Bernstein, finally, is in the middle of another big task: He is still learning all he can about the ins and outs of what makes METI go. It's an ongoing process, he says, that involves a lot more listening than talking.


“I didn't have to learn how to run a business here,” Bernstein says. “But I did have to learn about this business. It's a complicated niche.”



Leadership Lessons


Mike Bernstein has run small, mid-size and large firms in the health care industry, from physician groups to insurance firms to a Sarasota-based manufacturer of computerized mannequins that are used in medical training and education. Bernstein is president and CEO of that firm, METI.


At several of Bernstein's career moves, including METI, he entered organizations already in operations for years. It's a move that presents some unique challenges in executive leadership. Here are Bernstein's tips for navigating those challenges:


• Culture Counts: Corporate culture is “real and quite powerful,” says Bernstein, a phenomenon he discovered in Wisconsin, when he knowingly tried merge two large organizations with dramatically different cultures. “It was a fools errand that sorely tested my patience and nearly broke my spirit,” says Bernstein. “You must study [the culture,] understand it and either work within it or if you wish to change it, do so slowly and incrementally. It can't be changed with brute force.”

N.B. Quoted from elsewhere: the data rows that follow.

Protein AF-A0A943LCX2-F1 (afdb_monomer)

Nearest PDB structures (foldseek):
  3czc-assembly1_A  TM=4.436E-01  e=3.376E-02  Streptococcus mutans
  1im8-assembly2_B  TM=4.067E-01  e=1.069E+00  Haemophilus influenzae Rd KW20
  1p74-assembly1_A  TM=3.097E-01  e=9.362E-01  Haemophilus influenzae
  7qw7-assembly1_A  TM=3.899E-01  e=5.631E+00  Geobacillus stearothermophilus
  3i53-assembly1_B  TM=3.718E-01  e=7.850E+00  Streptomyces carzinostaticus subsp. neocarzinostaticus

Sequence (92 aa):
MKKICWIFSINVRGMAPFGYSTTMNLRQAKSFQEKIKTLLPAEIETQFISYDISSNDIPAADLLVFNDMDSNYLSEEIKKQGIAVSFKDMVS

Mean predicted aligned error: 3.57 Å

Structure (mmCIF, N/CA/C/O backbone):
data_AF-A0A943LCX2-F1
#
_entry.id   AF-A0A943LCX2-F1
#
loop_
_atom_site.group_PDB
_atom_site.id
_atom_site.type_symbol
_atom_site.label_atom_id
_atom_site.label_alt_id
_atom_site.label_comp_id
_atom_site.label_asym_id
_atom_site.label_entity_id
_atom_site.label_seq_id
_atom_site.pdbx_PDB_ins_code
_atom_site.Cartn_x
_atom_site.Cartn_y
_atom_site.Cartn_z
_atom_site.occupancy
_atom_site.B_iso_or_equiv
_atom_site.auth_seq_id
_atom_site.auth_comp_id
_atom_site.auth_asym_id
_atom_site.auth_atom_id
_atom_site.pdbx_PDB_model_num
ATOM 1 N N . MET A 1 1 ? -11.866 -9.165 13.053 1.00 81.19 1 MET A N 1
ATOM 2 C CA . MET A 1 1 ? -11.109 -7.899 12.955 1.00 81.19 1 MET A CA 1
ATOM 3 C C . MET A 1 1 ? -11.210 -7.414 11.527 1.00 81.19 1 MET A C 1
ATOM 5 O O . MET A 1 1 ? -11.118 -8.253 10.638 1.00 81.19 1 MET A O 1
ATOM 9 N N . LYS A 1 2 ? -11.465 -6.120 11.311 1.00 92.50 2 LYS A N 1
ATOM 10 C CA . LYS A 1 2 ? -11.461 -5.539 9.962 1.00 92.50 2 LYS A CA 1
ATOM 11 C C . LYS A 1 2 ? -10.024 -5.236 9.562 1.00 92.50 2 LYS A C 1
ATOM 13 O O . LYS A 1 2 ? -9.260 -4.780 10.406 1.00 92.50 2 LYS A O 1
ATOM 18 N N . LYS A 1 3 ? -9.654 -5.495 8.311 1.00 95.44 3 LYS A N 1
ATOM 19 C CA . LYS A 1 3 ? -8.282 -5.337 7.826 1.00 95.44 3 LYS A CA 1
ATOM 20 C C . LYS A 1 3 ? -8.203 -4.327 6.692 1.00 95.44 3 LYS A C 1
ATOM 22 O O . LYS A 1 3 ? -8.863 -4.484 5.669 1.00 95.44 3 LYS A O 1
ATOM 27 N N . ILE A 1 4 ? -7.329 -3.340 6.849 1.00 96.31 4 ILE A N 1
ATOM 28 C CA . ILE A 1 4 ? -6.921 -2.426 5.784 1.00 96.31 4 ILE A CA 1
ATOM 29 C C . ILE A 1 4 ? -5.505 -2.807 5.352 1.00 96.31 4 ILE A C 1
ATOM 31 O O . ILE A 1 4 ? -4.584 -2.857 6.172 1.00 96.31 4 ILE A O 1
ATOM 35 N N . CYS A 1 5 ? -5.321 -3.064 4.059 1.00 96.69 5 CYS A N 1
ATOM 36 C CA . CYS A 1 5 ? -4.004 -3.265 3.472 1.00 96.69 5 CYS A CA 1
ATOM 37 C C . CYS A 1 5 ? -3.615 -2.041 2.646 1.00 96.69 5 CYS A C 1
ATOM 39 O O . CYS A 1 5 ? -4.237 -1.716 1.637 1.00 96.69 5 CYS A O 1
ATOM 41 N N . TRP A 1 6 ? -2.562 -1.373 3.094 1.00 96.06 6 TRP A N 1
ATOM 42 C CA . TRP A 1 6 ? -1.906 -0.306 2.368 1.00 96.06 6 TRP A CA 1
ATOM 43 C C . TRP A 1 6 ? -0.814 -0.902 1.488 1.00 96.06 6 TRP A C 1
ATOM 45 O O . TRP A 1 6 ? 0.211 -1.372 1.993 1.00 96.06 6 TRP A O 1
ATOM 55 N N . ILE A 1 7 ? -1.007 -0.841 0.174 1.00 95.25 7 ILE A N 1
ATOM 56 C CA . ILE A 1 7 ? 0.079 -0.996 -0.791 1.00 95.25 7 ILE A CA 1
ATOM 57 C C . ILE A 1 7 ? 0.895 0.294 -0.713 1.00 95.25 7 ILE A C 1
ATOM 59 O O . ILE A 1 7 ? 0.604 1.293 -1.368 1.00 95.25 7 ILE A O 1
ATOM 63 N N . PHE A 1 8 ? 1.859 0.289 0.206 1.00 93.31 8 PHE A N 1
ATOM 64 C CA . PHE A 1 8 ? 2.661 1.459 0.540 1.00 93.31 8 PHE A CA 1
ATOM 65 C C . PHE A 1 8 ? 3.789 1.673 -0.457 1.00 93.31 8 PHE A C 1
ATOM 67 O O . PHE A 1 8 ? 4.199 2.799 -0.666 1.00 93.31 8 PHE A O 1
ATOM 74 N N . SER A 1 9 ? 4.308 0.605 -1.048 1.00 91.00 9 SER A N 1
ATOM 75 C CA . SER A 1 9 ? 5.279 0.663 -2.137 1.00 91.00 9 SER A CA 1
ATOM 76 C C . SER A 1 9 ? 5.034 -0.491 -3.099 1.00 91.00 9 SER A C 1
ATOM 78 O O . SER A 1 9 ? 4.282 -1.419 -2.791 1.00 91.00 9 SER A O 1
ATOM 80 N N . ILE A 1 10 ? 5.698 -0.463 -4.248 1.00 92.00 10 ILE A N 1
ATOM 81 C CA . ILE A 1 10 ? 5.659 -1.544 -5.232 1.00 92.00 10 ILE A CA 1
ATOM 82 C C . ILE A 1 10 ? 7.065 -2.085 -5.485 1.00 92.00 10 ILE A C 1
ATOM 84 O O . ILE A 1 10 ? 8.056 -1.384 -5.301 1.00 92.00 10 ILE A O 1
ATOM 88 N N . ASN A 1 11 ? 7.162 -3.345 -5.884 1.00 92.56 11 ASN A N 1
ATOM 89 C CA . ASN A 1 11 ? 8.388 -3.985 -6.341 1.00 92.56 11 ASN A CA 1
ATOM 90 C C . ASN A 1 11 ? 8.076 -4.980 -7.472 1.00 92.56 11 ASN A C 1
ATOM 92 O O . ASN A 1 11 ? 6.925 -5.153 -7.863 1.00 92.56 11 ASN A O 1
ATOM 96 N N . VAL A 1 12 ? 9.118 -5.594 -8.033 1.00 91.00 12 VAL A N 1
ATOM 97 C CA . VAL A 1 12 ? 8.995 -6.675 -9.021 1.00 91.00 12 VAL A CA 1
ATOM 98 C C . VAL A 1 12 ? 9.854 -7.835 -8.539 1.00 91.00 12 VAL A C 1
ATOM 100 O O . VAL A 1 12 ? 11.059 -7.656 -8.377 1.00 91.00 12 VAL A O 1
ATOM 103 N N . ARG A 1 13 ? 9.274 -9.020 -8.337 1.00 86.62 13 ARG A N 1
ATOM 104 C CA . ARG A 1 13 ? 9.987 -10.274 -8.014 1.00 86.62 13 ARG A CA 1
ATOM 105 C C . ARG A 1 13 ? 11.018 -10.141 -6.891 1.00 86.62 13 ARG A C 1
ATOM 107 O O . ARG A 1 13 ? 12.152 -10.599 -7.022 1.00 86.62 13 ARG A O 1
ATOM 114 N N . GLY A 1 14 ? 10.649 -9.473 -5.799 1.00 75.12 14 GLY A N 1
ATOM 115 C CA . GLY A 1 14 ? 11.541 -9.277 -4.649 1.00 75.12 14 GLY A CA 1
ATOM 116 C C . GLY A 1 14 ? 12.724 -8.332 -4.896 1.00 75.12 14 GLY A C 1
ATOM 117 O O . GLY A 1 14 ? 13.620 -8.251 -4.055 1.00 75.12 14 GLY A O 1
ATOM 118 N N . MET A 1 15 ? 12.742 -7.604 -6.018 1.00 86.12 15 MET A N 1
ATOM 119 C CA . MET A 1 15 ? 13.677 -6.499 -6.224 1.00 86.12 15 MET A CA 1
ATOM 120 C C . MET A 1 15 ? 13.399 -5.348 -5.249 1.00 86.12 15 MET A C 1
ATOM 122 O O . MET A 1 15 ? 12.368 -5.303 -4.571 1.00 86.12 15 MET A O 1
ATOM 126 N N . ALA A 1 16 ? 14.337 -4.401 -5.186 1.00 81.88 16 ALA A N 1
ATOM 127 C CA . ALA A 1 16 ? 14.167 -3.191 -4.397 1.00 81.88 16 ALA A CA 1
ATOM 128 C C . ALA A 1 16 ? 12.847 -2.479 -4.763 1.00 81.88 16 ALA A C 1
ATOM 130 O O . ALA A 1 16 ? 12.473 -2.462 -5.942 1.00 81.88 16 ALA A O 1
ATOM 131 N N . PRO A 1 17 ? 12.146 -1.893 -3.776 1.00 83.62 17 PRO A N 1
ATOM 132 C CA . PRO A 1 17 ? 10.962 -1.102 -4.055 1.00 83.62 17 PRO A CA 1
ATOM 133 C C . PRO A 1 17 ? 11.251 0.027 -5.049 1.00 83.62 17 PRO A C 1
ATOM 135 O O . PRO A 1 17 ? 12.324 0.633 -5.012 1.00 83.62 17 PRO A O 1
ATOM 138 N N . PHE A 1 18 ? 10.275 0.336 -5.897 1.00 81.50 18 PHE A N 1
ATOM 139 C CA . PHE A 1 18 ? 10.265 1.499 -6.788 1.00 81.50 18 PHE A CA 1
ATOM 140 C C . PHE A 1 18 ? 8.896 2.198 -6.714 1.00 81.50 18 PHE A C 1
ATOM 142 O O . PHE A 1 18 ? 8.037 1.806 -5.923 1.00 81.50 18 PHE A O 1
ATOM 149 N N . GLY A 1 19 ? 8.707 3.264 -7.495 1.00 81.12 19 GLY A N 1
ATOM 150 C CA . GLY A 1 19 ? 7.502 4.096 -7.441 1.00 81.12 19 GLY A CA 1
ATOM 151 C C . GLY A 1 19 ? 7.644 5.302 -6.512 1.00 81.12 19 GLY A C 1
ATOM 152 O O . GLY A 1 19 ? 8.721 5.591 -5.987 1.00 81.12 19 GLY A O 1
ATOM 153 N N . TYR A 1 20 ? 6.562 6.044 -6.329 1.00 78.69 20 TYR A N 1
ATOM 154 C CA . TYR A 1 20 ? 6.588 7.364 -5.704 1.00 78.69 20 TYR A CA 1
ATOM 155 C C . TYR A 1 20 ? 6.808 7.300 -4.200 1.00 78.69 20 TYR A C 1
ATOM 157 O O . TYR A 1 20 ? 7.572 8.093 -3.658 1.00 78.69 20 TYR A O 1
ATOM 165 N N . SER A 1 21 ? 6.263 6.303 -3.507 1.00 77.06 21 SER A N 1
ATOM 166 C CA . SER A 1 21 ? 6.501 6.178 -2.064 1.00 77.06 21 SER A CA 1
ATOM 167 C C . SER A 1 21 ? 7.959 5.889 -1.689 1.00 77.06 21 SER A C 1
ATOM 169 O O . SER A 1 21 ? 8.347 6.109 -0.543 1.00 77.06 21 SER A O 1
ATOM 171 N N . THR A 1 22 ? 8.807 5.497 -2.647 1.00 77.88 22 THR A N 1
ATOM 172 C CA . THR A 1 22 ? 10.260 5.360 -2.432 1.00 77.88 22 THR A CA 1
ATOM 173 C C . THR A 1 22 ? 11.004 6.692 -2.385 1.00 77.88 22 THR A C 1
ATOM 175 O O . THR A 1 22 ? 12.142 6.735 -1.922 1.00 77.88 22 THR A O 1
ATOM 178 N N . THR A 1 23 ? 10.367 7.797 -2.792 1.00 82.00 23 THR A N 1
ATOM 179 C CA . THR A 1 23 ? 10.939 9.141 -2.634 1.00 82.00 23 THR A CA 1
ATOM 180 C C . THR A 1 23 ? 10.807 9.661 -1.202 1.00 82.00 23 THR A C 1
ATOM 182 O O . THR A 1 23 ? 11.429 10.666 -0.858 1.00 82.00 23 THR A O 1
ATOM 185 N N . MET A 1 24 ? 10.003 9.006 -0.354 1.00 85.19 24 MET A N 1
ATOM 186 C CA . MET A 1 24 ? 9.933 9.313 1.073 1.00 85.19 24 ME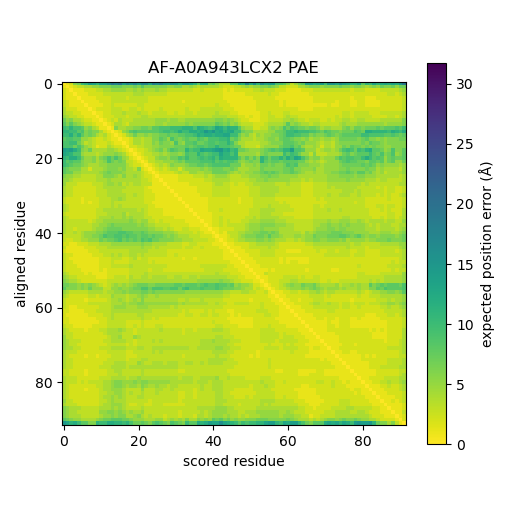T A CA 1
ATOM 187 C C . MET A 1 24 ? 11.182 8.783 1.772 1.00 85.19 24 MET A C 1
ATOM 189 O O . MET A 1 24 ? 11.538 7.612 1.635 1.00 85.19 24 MET A O 1
ATOM 193 N N . ASN A 1 25 ? 11.827 9.611 2.596 1.00 87.06 25 ASN A N 1
ATOM 194 C CA . ASN A 1 25 ? 12.881 9.086 3.460 1.00 87.06 25 ASN A CA 1
ATOM 195 C C . ASN A 1 25 ? 12.286 8.178 4.554 1.00 87.06 25 ASN A C 1
ATOM 197 O O . ASN A 1 25 ? 11.107 8.269 4.904 1.00 87.06 25 ASN A O 1
ATOM 201 N N . LEU A 1 26 ? 13.123 7.318 5.144 1.00 86.19 26 LEU A N 1
ATOM 202 C CA . LEU A 1 26 ? 12.680 6.320 6.123 1.00 86.19 26 LEU A CA 1
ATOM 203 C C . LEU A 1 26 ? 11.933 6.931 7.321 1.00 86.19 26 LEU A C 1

• Promote consistency: Bernstein says as a general rule it's vital to adopt the incumbent leadership team. “An experienced leadership team,” he says, “even if not as talented as some of the executives you may have worked with in the past, will get the job done quicker and more successfully than new blood can.”

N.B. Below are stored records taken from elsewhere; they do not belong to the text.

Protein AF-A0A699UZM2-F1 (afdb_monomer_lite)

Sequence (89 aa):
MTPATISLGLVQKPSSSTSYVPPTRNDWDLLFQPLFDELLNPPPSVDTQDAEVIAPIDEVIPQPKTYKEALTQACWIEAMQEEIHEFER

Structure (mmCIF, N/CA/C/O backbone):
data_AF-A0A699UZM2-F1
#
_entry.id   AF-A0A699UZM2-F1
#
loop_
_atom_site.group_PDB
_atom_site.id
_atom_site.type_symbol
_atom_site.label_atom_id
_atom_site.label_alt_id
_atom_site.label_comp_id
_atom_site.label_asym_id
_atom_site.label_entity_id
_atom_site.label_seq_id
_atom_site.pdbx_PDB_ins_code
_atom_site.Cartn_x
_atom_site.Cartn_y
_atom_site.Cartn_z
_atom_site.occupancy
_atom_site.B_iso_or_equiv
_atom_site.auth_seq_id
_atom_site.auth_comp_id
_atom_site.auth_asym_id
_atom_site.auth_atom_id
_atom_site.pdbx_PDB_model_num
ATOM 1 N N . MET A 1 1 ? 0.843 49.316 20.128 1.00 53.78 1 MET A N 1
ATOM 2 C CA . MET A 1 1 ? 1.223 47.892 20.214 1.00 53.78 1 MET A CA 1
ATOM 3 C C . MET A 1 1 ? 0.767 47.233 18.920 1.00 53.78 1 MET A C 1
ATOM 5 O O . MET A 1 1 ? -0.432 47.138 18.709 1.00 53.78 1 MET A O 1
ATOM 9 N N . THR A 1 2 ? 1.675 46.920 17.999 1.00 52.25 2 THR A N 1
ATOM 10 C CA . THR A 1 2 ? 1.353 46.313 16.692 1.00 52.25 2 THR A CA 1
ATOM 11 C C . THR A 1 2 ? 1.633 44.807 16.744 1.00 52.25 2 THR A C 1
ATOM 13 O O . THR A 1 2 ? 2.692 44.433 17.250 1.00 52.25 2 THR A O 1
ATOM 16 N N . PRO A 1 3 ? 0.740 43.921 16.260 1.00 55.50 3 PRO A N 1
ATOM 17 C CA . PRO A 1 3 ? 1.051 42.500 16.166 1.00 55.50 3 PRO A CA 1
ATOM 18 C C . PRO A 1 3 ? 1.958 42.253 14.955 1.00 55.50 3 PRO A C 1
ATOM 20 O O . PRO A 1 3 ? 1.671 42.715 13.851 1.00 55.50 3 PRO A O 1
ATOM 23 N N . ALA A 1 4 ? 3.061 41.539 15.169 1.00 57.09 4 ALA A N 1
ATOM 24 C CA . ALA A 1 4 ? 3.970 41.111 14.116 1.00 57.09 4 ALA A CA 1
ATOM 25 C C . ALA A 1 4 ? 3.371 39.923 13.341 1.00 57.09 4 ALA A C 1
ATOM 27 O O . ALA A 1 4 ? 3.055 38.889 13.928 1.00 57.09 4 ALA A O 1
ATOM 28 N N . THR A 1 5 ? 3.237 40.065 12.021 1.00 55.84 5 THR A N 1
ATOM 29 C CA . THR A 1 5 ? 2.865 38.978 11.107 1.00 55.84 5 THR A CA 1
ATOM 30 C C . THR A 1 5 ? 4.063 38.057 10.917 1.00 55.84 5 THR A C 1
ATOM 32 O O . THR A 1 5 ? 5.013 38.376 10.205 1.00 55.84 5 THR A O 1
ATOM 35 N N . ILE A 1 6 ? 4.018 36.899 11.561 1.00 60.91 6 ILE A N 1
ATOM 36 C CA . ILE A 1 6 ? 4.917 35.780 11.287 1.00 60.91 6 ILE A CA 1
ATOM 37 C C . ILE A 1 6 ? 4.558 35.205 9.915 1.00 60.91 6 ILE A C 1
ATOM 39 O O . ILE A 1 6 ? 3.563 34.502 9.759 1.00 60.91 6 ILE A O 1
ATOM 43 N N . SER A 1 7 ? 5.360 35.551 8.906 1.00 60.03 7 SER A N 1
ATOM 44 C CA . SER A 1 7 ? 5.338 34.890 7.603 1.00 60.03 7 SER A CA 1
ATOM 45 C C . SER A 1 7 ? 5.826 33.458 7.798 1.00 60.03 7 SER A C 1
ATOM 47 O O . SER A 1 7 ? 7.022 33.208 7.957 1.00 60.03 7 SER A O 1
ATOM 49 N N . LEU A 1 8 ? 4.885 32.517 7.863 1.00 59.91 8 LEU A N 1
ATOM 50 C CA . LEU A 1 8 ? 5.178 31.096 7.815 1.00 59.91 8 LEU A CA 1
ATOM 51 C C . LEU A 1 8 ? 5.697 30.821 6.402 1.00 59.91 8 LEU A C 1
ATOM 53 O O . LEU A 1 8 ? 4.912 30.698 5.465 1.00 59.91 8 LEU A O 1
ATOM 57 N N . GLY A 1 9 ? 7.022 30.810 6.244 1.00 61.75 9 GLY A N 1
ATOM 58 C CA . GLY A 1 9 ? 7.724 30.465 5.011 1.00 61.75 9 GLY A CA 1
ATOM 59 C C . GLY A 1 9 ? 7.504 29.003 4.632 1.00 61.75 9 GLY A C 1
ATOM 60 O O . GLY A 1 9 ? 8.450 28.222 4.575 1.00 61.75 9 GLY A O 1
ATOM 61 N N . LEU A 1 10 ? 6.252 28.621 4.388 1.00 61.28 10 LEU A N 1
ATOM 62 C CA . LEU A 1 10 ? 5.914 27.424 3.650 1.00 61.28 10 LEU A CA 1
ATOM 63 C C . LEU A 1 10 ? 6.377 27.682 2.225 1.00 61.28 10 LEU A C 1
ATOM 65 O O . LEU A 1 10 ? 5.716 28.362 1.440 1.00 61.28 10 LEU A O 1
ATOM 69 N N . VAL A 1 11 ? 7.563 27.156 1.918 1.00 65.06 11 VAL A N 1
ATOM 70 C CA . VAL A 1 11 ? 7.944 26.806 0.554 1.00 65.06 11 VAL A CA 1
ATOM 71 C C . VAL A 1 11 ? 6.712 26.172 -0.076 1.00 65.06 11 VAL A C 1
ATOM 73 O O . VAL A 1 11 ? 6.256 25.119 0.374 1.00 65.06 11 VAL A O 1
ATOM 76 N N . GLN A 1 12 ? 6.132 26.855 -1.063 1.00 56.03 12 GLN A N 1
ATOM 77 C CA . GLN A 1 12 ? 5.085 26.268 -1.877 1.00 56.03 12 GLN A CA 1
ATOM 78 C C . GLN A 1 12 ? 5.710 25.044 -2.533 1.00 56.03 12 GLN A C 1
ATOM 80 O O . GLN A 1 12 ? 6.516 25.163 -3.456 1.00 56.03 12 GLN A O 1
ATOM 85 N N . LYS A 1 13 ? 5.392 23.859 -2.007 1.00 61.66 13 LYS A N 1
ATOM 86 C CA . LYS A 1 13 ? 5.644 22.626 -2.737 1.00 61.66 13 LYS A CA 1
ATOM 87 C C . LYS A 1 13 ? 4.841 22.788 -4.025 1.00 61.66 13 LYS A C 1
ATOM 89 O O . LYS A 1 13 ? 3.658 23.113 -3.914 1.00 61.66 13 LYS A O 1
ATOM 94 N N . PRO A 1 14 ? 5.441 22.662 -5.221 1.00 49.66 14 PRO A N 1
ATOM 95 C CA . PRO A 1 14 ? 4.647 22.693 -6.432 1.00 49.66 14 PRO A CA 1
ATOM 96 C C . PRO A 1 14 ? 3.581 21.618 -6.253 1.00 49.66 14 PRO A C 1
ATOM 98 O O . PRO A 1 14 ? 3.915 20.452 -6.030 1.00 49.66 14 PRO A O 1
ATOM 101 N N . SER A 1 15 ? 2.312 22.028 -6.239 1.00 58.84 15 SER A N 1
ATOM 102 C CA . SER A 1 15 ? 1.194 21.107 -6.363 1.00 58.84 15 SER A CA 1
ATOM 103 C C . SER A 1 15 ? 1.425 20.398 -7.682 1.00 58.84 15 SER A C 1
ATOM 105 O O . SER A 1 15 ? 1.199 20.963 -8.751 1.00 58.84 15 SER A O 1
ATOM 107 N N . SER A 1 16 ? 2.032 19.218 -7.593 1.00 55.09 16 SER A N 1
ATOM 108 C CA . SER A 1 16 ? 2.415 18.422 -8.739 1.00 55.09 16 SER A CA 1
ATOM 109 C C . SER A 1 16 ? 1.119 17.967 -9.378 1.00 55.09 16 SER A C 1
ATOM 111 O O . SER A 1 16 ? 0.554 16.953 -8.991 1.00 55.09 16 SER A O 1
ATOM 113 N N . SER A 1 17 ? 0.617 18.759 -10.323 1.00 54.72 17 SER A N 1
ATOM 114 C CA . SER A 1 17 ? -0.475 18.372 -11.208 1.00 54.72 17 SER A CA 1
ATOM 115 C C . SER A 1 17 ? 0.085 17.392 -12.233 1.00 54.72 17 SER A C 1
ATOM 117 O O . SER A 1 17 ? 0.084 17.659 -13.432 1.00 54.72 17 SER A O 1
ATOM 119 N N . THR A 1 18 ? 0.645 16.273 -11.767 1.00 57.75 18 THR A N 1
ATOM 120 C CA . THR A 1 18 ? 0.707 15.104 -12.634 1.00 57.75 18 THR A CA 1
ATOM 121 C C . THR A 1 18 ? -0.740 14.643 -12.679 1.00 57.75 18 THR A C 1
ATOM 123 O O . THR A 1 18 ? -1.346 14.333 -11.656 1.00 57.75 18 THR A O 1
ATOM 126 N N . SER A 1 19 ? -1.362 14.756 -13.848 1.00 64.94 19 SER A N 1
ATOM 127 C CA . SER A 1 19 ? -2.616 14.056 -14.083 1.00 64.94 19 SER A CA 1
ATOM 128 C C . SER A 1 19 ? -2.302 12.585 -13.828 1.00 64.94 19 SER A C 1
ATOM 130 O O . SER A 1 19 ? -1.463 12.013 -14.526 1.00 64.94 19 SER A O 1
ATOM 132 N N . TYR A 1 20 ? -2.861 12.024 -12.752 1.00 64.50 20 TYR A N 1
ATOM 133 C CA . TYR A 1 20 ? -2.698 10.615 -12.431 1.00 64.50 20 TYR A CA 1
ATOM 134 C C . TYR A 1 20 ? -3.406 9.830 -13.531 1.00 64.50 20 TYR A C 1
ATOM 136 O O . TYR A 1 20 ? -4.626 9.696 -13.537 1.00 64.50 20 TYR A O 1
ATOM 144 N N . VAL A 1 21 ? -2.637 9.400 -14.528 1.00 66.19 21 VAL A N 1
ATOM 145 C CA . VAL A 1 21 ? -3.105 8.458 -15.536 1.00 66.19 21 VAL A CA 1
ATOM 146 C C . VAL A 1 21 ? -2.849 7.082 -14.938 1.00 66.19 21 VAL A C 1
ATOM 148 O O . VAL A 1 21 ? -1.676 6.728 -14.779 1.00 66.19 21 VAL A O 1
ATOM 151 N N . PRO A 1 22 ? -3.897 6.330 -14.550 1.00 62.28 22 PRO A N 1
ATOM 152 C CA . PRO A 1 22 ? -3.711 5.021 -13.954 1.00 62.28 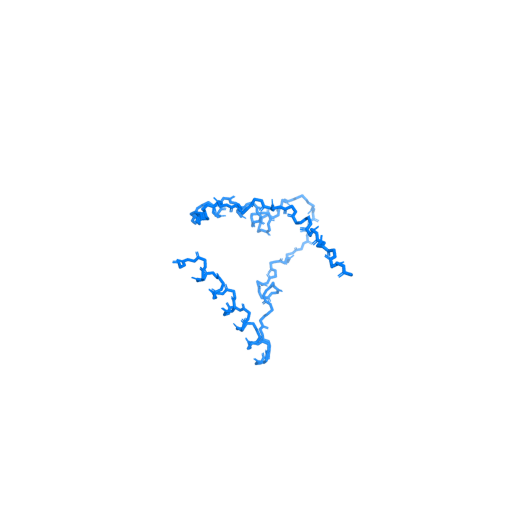22 PRO A CA 1
ATOM 153 C C . PRO A 1 22 ? -2.897 4.162 -14.927 1.00 62.28 22 PRO A C 1
ATOM 155 O O . PRO A 1 22 ? -3.260 4.065 -16.108 1.00 62.28 22 PRO A O 1
ATOM 158 N N . PRO A 1 23 ? -1.780 3.571 -14.470 1.00 65.06 23 PRO A N 1
ATOM 159 C CA . PRO A 1 23 ? -0.991 2.710 -15.325 1.00 65.06 23 PRO A CA 1
ATOM 160 C C . PRO A 1 23 ? -1.881 1.576 -15.822 1.00 65.06 23 PRO A C 1
ATOM 162 O O . PRO A 1 23 ? -2.700 1.030 -15.077 1.00 65.06 23 PRO A O 1
ATOM 165 N N . THR A 1 24 ? -1.771 1.240 -17.105 1.00 74.75 24 THR A N 1
ATOM 166 C CA . THR A 1 24 ? -2.538 0.112 -17.645 1.00 74.75 24 THR A CA 1
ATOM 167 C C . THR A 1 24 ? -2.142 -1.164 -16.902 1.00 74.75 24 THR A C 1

• Listen well: Bernstein says listening for the long-term is essential, even if you think you know the direction you want to go. “When you are the new guy, everyone else in the company is the keeper of corporate history, some of which is critical to avoiding pitfalls,” says Bernstein. “Maintaining one's intellectual curiosity requires practice when you are so busy that you would rather act on instinct.”


• Be adaptive: The ability to recover from errors and move on quickly is a necessity. “Great leaders recover from mistakes rapidly,” Bernstein says. “I have witnessed CEOs who stay the course despite all evidence that their plan is failing — a total failure of leadership.”